### [Task to complete]
Reproduce word for word the lines between those holding "ATOM 51 C CA" and "ATOM 54 O O", inclusive, and nothing else from the data below.

### [Data for this task]
=-=-=-=-=

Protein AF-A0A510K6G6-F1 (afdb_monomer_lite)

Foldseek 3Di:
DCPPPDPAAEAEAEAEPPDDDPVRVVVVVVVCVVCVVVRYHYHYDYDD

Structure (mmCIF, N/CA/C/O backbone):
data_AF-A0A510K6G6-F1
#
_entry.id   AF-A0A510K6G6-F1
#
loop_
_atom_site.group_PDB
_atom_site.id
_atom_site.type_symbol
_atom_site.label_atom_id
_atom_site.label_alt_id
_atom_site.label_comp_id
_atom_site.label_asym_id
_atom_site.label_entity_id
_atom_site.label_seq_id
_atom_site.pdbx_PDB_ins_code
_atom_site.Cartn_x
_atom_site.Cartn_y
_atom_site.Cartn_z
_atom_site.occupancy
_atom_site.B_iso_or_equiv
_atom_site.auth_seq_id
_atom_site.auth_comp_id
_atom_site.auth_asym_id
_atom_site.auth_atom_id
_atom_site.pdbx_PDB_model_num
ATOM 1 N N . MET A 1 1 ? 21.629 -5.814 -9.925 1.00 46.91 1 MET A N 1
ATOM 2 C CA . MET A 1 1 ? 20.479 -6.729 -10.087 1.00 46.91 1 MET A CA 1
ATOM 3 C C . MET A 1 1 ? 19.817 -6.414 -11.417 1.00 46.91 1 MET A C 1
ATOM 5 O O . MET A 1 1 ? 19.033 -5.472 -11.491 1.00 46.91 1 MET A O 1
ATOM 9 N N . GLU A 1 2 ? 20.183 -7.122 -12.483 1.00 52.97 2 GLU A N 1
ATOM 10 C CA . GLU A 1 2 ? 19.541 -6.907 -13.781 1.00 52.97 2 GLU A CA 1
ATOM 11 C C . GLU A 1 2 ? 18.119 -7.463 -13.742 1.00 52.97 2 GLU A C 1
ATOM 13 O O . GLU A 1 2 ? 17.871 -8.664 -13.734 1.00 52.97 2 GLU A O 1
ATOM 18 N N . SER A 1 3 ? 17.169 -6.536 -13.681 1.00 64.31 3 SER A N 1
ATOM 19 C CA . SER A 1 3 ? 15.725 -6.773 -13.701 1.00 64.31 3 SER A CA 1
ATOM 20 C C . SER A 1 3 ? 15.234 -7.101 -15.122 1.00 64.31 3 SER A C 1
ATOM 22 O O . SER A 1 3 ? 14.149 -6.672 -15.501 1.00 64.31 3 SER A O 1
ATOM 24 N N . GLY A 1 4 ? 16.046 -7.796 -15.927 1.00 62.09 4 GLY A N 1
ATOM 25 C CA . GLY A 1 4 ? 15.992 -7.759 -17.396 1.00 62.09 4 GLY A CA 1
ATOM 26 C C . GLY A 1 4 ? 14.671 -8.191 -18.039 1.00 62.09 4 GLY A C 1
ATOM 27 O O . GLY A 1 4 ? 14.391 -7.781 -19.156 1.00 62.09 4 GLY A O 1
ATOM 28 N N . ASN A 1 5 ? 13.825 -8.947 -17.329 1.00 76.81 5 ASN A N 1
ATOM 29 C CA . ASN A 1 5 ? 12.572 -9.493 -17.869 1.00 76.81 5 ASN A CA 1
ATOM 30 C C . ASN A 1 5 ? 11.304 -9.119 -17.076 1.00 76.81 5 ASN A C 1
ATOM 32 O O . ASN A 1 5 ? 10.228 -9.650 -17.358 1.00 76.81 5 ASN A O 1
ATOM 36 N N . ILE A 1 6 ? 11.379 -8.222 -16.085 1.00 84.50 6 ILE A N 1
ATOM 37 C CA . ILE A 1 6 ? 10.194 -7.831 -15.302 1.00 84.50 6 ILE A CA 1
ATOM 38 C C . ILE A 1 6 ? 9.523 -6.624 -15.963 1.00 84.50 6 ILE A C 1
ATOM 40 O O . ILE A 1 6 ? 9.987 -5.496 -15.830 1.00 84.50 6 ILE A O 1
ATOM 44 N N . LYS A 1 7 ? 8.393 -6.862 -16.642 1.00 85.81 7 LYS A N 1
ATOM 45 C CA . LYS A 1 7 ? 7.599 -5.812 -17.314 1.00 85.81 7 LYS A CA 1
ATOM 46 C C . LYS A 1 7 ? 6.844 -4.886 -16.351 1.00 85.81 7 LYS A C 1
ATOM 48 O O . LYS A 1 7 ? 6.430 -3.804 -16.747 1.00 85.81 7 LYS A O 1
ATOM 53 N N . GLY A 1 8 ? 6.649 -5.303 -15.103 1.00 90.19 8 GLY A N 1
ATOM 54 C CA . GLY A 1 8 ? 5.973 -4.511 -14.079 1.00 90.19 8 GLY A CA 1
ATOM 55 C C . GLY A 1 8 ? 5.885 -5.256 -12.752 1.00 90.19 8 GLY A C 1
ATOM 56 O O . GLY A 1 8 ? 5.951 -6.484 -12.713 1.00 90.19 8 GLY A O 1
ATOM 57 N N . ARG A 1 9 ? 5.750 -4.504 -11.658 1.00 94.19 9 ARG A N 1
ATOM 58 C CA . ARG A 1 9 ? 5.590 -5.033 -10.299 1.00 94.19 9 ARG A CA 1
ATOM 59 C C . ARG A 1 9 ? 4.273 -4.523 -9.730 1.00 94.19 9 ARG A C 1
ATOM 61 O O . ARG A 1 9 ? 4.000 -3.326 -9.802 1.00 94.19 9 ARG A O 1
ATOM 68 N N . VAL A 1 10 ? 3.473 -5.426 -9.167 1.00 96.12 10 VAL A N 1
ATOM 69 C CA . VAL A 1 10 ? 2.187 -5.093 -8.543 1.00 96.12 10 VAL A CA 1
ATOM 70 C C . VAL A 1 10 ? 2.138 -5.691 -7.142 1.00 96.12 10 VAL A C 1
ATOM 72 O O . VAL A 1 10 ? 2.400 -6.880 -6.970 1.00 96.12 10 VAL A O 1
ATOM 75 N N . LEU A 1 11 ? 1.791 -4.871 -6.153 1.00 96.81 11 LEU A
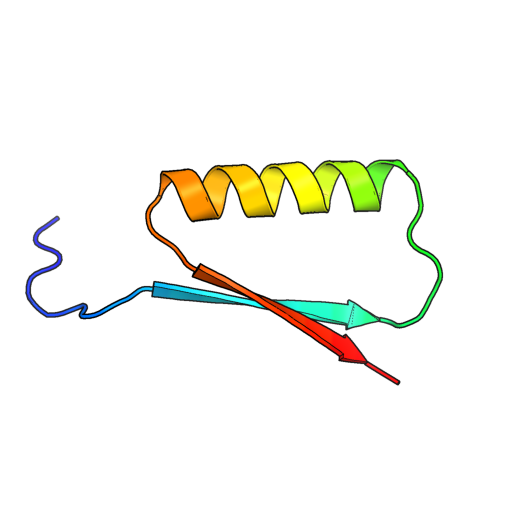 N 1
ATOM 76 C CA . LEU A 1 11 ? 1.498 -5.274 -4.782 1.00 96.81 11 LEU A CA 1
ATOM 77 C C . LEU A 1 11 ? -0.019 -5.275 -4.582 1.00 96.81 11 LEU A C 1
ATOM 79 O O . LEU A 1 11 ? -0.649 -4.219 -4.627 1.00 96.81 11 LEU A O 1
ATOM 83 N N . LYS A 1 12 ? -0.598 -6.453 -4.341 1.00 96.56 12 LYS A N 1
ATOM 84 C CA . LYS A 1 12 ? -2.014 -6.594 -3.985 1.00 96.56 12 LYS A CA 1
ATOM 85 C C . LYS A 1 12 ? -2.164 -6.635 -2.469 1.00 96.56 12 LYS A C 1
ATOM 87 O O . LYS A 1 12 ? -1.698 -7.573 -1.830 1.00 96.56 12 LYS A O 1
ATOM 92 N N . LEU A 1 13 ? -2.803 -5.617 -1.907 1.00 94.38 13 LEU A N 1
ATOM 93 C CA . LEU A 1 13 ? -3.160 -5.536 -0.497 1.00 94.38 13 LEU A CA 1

=-=-=-=-=

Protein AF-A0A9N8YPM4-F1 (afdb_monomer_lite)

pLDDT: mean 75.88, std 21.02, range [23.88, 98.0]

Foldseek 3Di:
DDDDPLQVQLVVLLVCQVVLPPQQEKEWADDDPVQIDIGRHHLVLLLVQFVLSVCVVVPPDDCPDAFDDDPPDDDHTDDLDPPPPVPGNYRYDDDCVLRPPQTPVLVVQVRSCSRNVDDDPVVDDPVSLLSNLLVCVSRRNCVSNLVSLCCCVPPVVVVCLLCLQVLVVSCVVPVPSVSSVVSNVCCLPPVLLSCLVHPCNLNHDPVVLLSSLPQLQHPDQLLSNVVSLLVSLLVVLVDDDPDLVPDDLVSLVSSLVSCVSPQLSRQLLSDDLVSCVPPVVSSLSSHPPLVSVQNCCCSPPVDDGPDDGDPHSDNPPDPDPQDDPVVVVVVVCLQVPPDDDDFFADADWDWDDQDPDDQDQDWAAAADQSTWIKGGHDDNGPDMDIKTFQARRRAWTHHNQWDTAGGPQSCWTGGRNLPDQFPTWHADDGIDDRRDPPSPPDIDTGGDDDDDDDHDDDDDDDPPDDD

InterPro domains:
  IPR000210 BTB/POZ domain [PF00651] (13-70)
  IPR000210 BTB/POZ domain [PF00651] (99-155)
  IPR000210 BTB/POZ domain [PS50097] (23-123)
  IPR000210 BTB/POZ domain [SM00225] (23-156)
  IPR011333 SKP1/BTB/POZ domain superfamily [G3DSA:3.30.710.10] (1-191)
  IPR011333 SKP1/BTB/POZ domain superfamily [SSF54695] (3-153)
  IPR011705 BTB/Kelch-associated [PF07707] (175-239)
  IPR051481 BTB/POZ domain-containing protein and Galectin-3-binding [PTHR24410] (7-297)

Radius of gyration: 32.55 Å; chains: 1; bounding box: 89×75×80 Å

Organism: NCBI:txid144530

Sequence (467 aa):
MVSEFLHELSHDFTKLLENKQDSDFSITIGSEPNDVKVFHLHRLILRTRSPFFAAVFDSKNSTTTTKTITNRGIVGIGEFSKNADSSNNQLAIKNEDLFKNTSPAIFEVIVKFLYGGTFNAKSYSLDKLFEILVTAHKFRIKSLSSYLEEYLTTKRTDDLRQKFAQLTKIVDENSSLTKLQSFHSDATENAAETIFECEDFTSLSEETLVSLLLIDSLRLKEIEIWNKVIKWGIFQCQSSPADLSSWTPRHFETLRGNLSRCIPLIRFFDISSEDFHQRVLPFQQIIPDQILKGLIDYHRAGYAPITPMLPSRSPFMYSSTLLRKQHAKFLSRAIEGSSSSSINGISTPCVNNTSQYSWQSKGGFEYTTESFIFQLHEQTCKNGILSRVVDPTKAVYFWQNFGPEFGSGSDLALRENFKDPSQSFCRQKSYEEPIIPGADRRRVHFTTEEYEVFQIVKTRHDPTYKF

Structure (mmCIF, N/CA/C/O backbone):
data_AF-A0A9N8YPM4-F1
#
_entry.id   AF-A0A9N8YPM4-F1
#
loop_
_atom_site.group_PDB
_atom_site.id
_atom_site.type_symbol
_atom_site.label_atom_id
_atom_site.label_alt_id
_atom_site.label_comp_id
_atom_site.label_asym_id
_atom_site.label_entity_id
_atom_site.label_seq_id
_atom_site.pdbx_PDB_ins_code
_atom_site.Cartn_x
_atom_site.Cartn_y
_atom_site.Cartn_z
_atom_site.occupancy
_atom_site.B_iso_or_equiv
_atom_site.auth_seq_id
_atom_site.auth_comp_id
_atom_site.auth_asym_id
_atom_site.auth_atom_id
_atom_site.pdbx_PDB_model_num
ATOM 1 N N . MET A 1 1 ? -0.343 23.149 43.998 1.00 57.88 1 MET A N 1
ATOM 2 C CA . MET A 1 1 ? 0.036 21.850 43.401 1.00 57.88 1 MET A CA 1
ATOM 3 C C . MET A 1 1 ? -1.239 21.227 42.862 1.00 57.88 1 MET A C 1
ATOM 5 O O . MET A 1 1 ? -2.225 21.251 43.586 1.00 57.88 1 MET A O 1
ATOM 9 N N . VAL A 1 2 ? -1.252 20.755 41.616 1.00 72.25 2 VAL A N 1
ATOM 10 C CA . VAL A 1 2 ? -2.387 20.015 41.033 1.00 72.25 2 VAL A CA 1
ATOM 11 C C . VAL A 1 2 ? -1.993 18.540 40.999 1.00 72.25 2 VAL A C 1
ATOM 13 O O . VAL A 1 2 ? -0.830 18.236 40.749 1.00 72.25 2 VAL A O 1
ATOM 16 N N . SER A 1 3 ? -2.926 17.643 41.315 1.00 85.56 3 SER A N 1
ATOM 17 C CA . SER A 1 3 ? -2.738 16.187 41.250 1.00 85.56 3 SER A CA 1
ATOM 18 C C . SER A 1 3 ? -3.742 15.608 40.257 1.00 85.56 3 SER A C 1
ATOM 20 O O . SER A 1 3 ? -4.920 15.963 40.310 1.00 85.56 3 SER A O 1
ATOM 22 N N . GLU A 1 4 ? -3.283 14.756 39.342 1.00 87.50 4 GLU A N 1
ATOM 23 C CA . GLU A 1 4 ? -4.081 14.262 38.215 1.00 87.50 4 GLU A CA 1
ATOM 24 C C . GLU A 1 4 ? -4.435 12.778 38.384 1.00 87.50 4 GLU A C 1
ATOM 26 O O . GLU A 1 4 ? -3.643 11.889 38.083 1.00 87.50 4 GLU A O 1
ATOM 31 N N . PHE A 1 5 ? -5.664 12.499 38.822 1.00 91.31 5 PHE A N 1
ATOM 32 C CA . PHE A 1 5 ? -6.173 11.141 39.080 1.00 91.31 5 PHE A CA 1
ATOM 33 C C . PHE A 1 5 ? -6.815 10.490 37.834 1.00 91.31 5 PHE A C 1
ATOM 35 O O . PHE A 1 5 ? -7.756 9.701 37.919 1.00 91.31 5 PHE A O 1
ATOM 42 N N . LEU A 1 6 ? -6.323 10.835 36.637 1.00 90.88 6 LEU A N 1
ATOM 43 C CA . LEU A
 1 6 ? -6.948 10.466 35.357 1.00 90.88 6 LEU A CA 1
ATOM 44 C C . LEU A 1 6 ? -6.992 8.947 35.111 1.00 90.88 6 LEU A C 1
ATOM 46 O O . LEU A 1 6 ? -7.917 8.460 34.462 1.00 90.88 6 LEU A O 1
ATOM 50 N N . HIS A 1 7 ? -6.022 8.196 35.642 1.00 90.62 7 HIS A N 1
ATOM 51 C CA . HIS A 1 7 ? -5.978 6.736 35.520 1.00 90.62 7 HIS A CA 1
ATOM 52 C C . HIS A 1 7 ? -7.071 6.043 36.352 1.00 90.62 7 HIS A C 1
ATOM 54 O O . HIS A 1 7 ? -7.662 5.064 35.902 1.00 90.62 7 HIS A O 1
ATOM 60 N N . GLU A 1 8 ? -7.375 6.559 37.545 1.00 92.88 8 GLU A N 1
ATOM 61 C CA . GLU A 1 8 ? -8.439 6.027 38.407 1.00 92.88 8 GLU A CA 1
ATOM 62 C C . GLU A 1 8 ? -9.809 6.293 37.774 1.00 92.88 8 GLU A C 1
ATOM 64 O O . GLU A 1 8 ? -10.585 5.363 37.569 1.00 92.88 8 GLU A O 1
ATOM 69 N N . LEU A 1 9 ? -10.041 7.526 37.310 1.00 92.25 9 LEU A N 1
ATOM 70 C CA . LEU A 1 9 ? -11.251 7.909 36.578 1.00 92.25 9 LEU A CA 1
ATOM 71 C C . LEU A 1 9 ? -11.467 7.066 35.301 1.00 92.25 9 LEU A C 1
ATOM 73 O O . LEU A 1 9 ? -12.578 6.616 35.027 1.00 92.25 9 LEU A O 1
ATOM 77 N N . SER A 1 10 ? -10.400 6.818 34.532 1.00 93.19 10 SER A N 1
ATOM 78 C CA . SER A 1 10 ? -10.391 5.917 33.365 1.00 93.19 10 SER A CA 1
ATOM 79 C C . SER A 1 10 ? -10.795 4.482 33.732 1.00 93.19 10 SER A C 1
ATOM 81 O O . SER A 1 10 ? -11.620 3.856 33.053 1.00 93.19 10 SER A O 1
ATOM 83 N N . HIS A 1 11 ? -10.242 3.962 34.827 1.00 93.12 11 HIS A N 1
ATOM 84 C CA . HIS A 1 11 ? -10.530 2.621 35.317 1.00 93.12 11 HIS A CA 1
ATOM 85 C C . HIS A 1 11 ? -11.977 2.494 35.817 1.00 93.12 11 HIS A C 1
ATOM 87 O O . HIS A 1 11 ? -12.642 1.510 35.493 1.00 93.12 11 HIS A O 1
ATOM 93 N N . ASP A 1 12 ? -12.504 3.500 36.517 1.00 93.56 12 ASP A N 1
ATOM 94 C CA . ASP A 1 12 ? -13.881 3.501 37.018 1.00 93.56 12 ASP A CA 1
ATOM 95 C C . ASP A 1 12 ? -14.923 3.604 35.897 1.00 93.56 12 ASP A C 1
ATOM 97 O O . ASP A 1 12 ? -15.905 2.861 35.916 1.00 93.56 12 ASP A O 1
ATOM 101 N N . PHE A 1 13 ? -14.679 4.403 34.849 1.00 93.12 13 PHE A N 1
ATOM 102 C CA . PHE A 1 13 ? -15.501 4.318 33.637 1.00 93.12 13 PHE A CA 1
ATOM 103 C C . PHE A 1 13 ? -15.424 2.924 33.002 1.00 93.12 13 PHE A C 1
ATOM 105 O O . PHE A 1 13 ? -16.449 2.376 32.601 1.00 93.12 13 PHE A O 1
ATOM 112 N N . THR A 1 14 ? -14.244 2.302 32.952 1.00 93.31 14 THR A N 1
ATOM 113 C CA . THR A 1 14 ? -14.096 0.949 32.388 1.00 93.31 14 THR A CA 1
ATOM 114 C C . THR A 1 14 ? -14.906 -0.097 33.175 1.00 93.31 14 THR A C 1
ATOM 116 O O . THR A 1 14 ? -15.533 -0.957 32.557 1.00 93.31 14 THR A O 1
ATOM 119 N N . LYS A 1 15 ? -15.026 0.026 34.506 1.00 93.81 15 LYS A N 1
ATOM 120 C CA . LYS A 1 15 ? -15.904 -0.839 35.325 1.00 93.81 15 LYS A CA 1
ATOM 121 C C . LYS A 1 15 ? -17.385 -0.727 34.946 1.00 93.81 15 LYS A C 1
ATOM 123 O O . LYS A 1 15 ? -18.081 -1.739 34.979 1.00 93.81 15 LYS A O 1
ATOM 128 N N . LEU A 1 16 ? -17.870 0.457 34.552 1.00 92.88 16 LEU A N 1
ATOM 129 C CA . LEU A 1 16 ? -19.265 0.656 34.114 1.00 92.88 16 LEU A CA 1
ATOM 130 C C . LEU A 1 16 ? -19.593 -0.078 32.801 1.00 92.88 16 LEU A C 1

=-=-=-=-=

### [Your solution]
ATOM 51 C CA . HIS A 1 7 ? -5.978 6.736 35.520 1.00 90.62 7 HIS A CA 1
ATOM 52 C C . HIS A 1 7 ? -7.071 6.043 36.352 1.00 90.62 7 HIS A C 1
ATOM 54 O O . HIS A 1 7 ? -7.662 5.064 35.902 1.00 90.62 7 HIS A O 1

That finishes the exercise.